We were the platonic version of a passionate, all-consuming love affair that couldn’t last. Looking back, on some level, I was jealous of Georgia. She was the sun. And I was just one of the people lucky enough to be warmed in her presence. With over two decades of distance now from the situation, I realize that that resentment was one of the reasons our connection gradually deteriorated. That’s not to say Georgia didn’t do her part, but my response to her faults didn’t help. Neither did the Squawking Chicken.

Georgia was flighty. She was distracted a lot of the time. It was never intentional, just part of her personality. She had problems focusing. Over time, because of my feelings of inadequacy about being friends with the golden girl, I started to take it personally. But I never shared these feelings with my ma. Because Ma was not supportive of me hanging out with Georgia from the beginning, I tried not to talk about Georgia with her, especially when Georgia and I were in the “honeymoon phase” of our friendship. That didn’t stop Ma, however, from sharing with me her opinions of Georgia—all negative. She didn’t trust Georgia. She predicted that Georgia would betray me. She thought Georgia was just using me. She warned me that Georgia would bring me down.

Georgia and I did cut class a lot. She wasn’t interested in school. She wanted to be an actress and she probably wasn’t
suited to a conventional learning environment. I was always a good student, but with Georgia, I lost motivation; I just didn’t want to miss out on any moments with her. So I ended up failing a couple of classes and having to go to summer school to make up for it. Ma was livid. Believe me, she shamed me for a long time, and publicly, for it. But she also blamed Georgia for how irresponsible I’d become. Realizing that I’d started to ignore her standard criticisms of Georgia, she decided to take a different tactic. Ma used Low Classiness against two-timing Jane from the hospital, but against Georgia her method was Feng Shui Blackmail.

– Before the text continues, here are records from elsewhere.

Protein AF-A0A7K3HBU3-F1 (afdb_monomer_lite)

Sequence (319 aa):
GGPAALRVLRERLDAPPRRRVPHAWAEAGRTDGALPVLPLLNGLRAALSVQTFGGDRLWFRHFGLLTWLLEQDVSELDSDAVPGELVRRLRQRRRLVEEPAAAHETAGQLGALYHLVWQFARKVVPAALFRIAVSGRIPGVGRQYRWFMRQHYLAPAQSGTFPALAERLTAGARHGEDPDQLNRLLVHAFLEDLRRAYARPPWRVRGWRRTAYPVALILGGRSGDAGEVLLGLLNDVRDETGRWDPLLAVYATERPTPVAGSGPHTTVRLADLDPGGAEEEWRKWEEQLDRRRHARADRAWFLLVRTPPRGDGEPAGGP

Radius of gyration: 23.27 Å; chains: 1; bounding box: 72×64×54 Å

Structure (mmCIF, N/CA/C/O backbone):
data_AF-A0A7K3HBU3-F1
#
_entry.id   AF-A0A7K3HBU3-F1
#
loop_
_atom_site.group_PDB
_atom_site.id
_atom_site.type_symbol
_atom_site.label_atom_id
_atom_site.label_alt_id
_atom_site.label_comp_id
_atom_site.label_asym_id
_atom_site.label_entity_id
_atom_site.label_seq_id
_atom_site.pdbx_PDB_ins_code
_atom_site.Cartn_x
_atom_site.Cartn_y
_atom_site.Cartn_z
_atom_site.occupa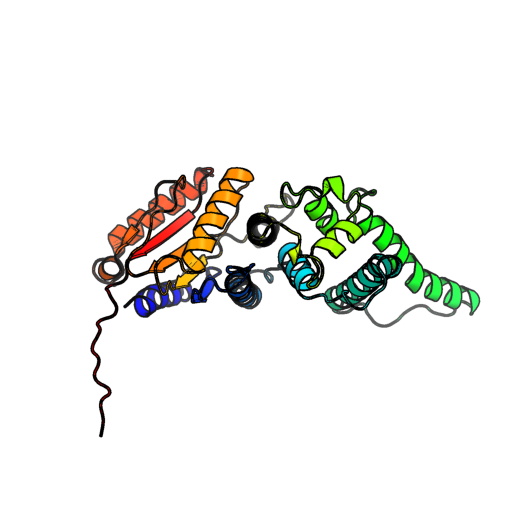ncy
_atom_site.B_iso_or_equiv
_atom_site.auth_seq_id
_atom_site.auth_comp_id
_atom_site.auth_asym_id
_atom_site.auth_atom_id
_atom_site.pdbx_PDB_model_num
ATOM 1 N N . GLY A 1 1 ? -16.288 17.487 16.424 1.00 54.78 1 GLY A N 1
ATOM 2 C CA . GLY A 1 1 ? -15.869 17.390 15.005 1.00 54.78 1 GLY A CA 1
ATOM 3 C C . GLY A 1 1 ? -14.976 16.179 14.777 1.00 54.78 1 GLY A C 1
ATOM 4 O O . GLY A 1 1 ? -14.470 15.628 15.746 1.00 54.78 1 GLY A O 1
ATOM 5 N N . GLY A 1 2 ? -14.764 15.767 13.524 1.00 59.38 2 GLY A N 1
ATOM 6 C CA . GLY A 1 2 ? -13.996 14.559 13.166 1.00 59.38 2 GLY A CA 1
ATOM 7 C C . GLY A 1 2 ? -12.602 14.386 13.776 1.00 59.38 2 GLY A C 1
ATOM 8 O O . GLY A 1 2 ? -12.299 13.288 14.242 1.00 59.38 2 GLY A O 1
ATOM 9 N N . PRO A 1 3 ? -11.792 15.452 13.905 1.00 68.94 3 PRO A N 1
ATOM 10 C CA . PRO A 1 3 ? -10.512 15.376 14.604 1.00 68.94 3 PRO A CA 1
ATOM 11 C C . PRO A 1 3 ? -10.631 14.926 16.066 1.00 68.94 3 PRO A C 1
ATOM 13 O O . PRO A 1 3 ? -9.750 14.235 16.564 1.00 68.94 3 PRO A O 1
ATOM 16 N N . ALA A 1 4 ? -11.720 15.280 16.759 1.00 68.62 4 ALA A N 1
ATOM 17 C CA . ALA A 1 4 ? -11.939 14.873 18.148 1.00 68.62 4 ALA A CA 1
ATOM 18 C C . ALA A 1 4 ? -12.229 13.366 18.261 1.00 68.62 4 ALA A C 1
ATOM 20 O O . ALA A 1 4 ? -11.720 12.722 19.168 1.00 68.62 4 ALA A O 1
ATOM 21 N N . ALA A 1 5 ? -12.961 12.795 17.296 1.00 65.81 5 ALA A N 1
ATOM 22 C CA . ALA A 1 5 ? -13.287 11.366 17.231 1.00 65.81 5 ALA A CA 1
ATOM 23 C C . ALA A 1 5 ? -12.051 10.485 17.257 1.00 65.81 5 ALA A C 1
ATOM 25 O O . ALA A 1 5 ? -11.854 9.625 18.113 1.00 65.81 5 ALA A O 1
ATOM 26 N N . LEU A 1 6 ? -11.203 10.725 16.266 1.00 72.38 6 LEU A N 1
ATOM 27 C CA . LEU A 1 6 ? -10.021 9.931 16.063 1.00 72.38 6 LEU A CA 1
ATOM 28 C C . LEU A 1 6 ? -9.000 10.228 17.168 1.00 72.38 6 LEU A C 1
ATOM 30 O O . LEU A 1 6 ? -8.190 9.361 17.475 1.00 72.38 6 LEU A O 1
ATOM 34 N N . ARG A 1 7 ? -9.021 11.428 17.775 1.00 77.00 7 ARG A N 1
ATOM 35 C CA . ARG A 1 7 ? -8.169 11.760 18.924 1.00 77.00 7 ARG A CA 1
ATOM 36 C C . ARG A 1 7 ? -8.556 10.944 20.152 1.00 77.00 7 ARG A C 1
ATOM 38 O O . ARG A 1 7 ? -7.675 10.326 20.731 1.00 77.00 7 ARG A O 1
ATOM 45 N N . VAL A 1 8 ? -9.848 10.844 20.469 1.00 72.25 8 VAL A N 1
ATOM 46 C CA . VAL A 1 8 ? -10.347 9.966 21.543 1.00 72.25 8 VAL A CA 1
ATOM 47 C C . VAL A 1 8 ? -9.966 8.509 21.272 1.00 72.25 8 VAL A C 1
ATOM 49 O O . VAL A 1 8 ? -9.503 7.806 22.168 1.00 72.25 8 VAL A O 1
ATOM 52 N N . LEU A 1 9 ? -10.099 8.045 20.024 1.00 72.75 9 LEU A N 1
ATOM 53 C CA . LEU A 1 9 ? -9.665 6.695 19.650 1.00 72.75 9 LEU A CA 1
ATOM 54 C C . LEU A 1 9 ? -8.158 6.508 19.825 1.00 72.75 9 LEU A C 1
ATOM 56 O O . LEU A 1 9 ? -7.734 5.497 20.375 1.00 72.75 9 LEU A O 1
ATOM 60 N N . ARG A 1 10 ? -7.351 7.480 19.400 1.00 78.56 10 ARG A N 1
ATOM 61 C CA . ARG A 1 10 ? -5.900 7.468 19.588 1.00 78.56 10 ARG A CA 1
ATOM 62 C C . ARG A 1 10 ? -5.532 7.413 21.070 1.00 78.56 10 ARG A C 1
ATOM 64 O O . ARG A 1 10 ? -4.781 6.531 21.463 1.00 78.56 10 ARG A O 1
ATOM 71 N N . GLU A 1 11 ? -6.121 8.276 21.891 1.00 76.75 11 GLU A N 1
ATOM 72 C CA . GLU A 1 11 ? -5.918 8.302 23.344 1.00 76.75 11 GLU A CA 1
ATOM 73 C C . GLU A 1 11 ? -6.278 6.957 23.987 1.00 76.75 11 GLU A C 1
ATOM 75 O O . GLU A 1 11 ? -5.526 6.449 24.816 1.00 76.75 11 GLU A O 1
ATOM 80 N N . ARG A 1 12 ? -7.370 6.314 23.553 1.00 73.00 12 ARG A N 1
ATOM 81 C CA . ARG A 1 12 ? -7.740 4.965 24.013 1.00 73.00 12 ARG A CA 1
ATOM 82 C C . ARG A 1 12 ? -6.765 3.876 23.560 1.00 73.00 12 ARG A C 1
ATOM 84 O O . ARG A 1 12 ? -6.543 2.928 24.308 1.00 73.00 12 ARG A O 1
ATOM 91 N N . LEU A 1 13 ? -6.196 3.982 22.358 1.00 72.44 13 LEU A N 1
ATOM 92 C CA . LEU A 1 13 ? -5.170 3.050 21.869 1.00 72.44 13 LEU A CA 1
ATOM 93 C C . LEU A 1 13 ? -3.828 3.232 22.601 1.00 72.44 13 LEU A C 1
ATOM 95 O O . LEU A 1 13 ? -3.066 2.267 22.722 1.00 72.44 13 LEU A O 1
ATOM 99 N N . ASP A 1 14 ? -3.566 4.442 23.101 1.00 72.44 14 ASP A N 1
ATOM 100 C CA . ASP A 1 14 ? -2.397 4.800 23.908 1.00 72.44 14 ASP A CA 1
ATOM 101 C C . ASP A 1 14 ? -2.566 4.479 25.410 1.00 72.44 14 ASP A C 1
ATOM 103 O O . ASP A 1 14 ? -1.566 4.291 26.115 1.00 72.44 14 ASP A O 1
ATOM 107 N N . ALA A 1 15 ? -3.805 4.374 25.908 1.00 65.94 15 ALA A N 1
ATOM 108 C CA . ALA A 1 15 ? -4.114 4.200 27.327 1.00 65.94 15 ALA A CA 1
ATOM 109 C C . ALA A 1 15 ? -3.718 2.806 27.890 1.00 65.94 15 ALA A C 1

She started telling me that Georgia was bad luck. She pointed out that since Georgia became a fixture in my life, my life was going to shit. She suggested that Georgia had found a home for her own black energy, transferring it to me, while stealing my light. I didn’t pay attention to Ma’s cautions when Georgia and I were getting along. But as soon as the first hairline fracture appeared in the foundation of our friendship—over something absurdly innocuous, like who was wearing what to the semiformal—Ma’s words lodged themselves into that tiny, minuscule gap, resolutely refusing to move until the fissure became an actual break. Every time Georgia and I argued, Ma’s words became louder: Georgia was selfish, Georgia was setting me up, Georgia was happy when I wasn’t.